Historically black colleges and universities (HBCUs) are institutions of higher education in the United States that were established before 1964 with the intention of primarily serving the African American community due to the overwhelming majority of predominately white institutions of higher-learning banning qualified African-Americans from enrollment.[1] They have always allowed admission to students of all races. Most were created in the aftermath of the American Civil War and are in the former slave states, although a few notable exceptions exist.

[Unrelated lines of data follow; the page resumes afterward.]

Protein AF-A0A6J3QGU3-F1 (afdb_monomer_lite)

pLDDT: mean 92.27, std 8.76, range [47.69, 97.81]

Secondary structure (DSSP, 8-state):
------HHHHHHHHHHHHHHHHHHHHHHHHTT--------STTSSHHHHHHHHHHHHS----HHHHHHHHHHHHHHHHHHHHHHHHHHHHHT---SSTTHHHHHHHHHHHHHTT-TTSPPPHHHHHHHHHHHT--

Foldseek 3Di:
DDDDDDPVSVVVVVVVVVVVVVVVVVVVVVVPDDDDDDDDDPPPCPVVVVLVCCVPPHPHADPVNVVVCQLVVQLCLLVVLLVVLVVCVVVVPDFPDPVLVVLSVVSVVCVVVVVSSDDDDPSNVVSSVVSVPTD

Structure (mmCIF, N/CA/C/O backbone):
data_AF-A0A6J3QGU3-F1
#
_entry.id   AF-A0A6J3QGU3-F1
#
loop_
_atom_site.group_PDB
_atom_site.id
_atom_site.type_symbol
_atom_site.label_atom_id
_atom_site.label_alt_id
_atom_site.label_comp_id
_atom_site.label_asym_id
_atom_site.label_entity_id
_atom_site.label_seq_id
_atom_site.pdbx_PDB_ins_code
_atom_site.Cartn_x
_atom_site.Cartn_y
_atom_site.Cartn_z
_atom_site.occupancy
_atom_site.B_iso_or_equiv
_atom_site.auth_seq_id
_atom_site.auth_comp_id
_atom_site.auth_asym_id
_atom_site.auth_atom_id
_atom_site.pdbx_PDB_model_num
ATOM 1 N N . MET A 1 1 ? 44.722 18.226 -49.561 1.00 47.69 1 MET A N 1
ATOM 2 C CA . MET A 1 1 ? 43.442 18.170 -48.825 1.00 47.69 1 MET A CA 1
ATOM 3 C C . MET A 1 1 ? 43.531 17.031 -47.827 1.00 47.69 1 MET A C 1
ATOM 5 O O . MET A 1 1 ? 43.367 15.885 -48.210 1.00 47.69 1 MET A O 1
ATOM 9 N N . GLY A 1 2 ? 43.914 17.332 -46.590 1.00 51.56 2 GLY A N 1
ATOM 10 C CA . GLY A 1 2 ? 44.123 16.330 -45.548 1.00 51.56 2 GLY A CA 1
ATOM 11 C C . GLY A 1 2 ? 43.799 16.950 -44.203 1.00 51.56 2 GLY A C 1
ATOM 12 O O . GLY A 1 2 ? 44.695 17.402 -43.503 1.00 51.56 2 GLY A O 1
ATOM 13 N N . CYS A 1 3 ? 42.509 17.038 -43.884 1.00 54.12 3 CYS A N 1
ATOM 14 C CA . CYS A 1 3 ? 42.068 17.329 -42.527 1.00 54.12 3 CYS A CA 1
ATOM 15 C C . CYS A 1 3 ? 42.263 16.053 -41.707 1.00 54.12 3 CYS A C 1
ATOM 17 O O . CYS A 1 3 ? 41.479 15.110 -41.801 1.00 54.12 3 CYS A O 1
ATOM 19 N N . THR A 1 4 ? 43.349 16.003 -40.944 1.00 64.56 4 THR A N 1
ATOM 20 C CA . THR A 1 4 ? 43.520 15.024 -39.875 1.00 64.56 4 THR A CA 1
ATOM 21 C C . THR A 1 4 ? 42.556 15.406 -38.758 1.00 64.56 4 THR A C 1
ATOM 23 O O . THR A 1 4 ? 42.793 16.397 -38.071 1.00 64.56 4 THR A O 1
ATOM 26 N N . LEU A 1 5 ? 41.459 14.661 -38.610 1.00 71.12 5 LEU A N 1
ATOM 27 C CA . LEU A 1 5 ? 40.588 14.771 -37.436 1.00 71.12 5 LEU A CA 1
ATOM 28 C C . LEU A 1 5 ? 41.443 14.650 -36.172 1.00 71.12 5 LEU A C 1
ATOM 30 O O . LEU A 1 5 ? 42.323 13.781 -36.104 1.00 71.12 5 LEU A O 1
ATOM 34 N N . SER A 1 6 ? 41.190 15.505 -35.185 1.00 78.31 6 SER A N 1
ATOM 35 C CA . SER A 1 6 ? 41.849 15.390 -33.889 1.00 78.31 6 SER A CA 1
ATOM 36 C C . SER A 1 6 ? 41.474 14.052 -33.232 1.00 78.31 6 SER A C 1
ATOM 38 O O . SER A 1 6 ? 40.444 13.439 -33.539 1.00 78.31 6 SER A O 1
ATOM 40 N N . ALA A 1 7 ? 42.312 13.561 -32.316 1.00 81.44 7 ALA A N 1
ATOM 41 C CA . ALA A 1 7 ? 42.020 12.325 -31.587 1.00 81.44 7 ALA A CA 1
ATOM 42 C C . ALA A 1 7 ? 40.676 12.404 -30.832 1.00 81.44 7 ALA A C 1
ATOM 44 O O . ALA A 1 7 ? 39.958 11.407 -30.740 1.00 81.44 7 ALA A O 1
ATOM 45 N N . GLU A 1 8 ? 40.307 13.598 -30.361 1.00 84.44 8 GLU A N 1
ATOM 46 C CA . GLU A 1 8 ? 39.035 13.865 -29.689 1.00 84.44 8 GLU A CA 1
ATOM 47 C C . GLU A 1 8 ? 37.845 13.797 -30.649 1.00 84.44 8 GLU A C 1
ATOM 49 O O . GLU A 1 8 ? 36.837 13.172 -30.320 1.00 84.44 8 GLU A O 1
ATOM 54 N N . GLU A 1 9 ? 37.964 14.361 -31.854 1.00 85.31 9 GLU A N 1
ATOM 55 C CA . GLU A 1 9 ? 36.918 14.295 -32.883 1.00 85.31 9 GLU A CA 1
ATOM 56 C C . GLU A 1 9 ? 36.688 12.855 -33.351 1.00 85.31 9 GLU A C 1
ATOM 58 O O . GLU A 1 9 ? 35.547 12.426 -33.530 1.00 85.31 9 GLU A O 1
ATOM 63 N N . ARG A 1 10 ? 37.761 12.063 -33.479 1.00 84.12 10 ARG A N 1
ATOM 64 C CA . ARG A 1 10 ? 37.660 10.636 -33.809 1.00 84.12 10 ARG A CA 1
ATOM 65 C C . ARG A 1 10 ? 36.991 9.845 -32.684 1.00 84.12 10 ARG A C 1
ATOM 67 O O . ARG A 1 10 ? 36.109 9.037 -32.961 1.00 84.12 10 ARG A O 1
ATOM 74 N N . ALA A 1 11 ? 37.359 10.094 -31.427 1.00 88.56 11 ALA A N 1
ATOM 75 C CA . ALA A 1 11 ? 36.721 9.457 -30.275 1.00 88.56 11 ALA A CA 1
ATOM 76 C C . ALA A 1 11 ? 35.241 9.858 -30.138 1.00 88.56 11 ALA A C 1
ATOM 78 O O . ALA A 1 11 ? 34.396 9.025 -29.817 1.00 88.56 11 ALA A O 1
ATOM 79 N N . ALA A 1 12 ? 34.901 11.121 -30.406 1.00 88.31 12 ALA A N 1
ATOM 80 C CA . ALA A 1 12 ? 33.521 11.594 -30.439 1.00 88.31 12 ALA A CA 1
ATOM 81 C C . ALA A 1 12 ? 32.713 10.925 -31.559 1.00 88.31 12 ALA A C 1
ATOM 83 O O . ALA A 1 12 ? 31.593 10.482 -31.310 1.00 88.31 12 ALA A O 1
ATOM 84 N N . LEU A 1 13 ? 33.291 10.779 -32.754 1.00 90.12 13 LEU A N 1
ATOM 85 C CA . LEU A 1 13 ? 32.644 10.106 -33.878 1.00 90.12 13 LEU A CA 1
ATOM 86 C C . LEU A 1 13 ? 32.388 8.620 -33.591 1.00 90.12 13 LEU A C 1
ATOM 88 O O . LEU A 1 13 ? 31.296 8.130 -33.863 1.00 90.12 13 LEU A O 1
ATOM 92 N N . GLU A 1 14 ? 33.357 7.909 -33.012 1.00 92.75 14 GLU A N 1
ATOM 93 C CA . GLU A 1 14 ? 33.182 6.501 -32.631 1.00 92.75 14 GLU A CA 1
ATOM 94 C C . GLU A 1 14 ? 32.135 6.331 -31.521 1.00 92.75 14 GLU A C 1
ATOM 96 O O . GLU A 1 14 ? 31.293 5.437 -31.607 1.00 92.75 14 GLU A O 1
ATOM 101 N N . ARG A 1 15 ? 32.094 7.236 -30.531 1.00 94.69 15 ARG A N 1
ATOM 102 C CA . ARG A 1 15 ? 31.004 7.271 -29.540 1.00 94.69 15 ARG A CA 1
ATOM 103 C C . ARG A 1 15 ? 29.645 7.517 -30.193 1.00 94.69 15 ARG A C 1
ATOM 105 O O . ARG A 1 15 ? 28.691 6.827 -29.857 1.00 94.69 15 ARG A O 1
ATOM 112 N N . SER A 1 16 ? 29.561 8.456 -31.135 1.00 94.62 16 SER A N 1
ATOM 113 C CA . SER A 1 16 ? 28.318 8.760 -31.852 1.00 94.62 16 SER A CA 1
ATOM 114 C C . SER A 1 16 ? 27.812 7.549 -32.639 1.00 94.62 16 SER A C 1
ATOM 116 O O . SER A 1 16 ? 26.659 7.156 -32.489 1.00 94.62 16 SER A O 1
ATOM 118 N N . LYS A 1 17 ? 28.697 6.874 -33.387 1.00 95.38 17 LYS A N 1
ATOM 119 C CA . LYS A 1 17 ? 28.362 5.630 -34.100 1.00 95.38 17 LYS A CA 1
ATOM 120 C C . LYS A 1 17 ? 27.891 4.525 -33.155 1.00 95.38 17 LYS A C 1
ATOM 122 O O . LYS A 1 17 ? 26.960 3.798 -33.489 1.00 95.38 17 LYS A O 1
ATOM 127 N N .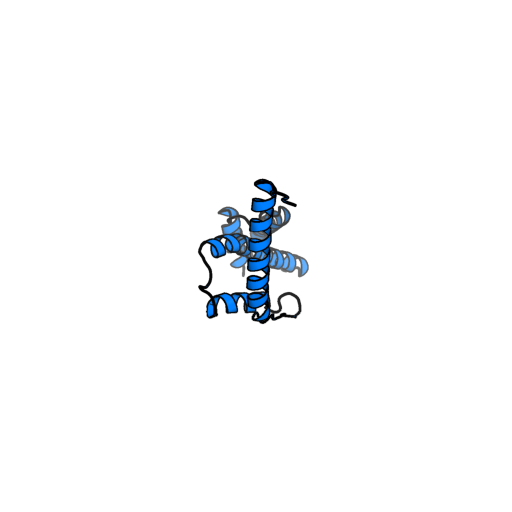 ALA A 1 18 ? 28.529 4.381 -31.992 1.00 96.06 18 ALA A N 1
ATOM 128 C CA . ALA A 1 18 ? 28.116 3.400 -30.992 1.00 96.06 18 ALA A CA 1
ATOM 129 C C . ALA A 1 18 ? 26.716 3.713 -30.436 1.00 96.06 18 ALA A C 1
ATOM 131 O O . ALA A 1 18 ? 25.889 2.813 -30.330 1.00 96.06 18 ALA A O 1
ATOM 132 N N . ILE A 1 19 ? 26.423 4.987 -30.153 1.00 96.56 19 ILE A N 1
ATOM 133 C CA . ILE A 1 19 ? 25.090 5.431 -29.721 1.00 96.56 19 ILE A CA 1
ATOM 134 C C . ILE A 1 19 ? 24.052 5.151 -30.810 1.00 96.56 19 ILE A C 1
ATOM 136 O O . ILE A 1 19 ? 23.003 4.592 -30.518 1.00 96.56 19 ILE A O 1
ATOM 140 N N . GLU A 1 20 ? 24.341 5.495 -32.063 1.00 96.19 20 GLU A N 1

There are 107 HBCUs in the United States, including public and private institutions, community and four-year institutions, medical and law schools.[2] [3] In scholarly research examining HBCUs, the term traditionally white institution is frequently used—often as a descriptor for schools that had previously been explicitly segregated and, less frequently, as a descriptor for schools that simply lack HBCU status.
Most HBCUs were established after the American Civil War, often with the assistance of northern United States religious missionary organizations. However, Cheyney University of Pennsylvania (1837) and Lincoln University (Pennsylvania) (1854), were established for blacks before the American Civil War. In 1856 the AME Church of Ohio collaborated with the Methodist Episcopal Church, a predominantly white denomination, in sponsoring the third college Wilberforce University in Ohio. Established in 1865, Shaw University was the first HBCU in the South to be established after the American Civil War.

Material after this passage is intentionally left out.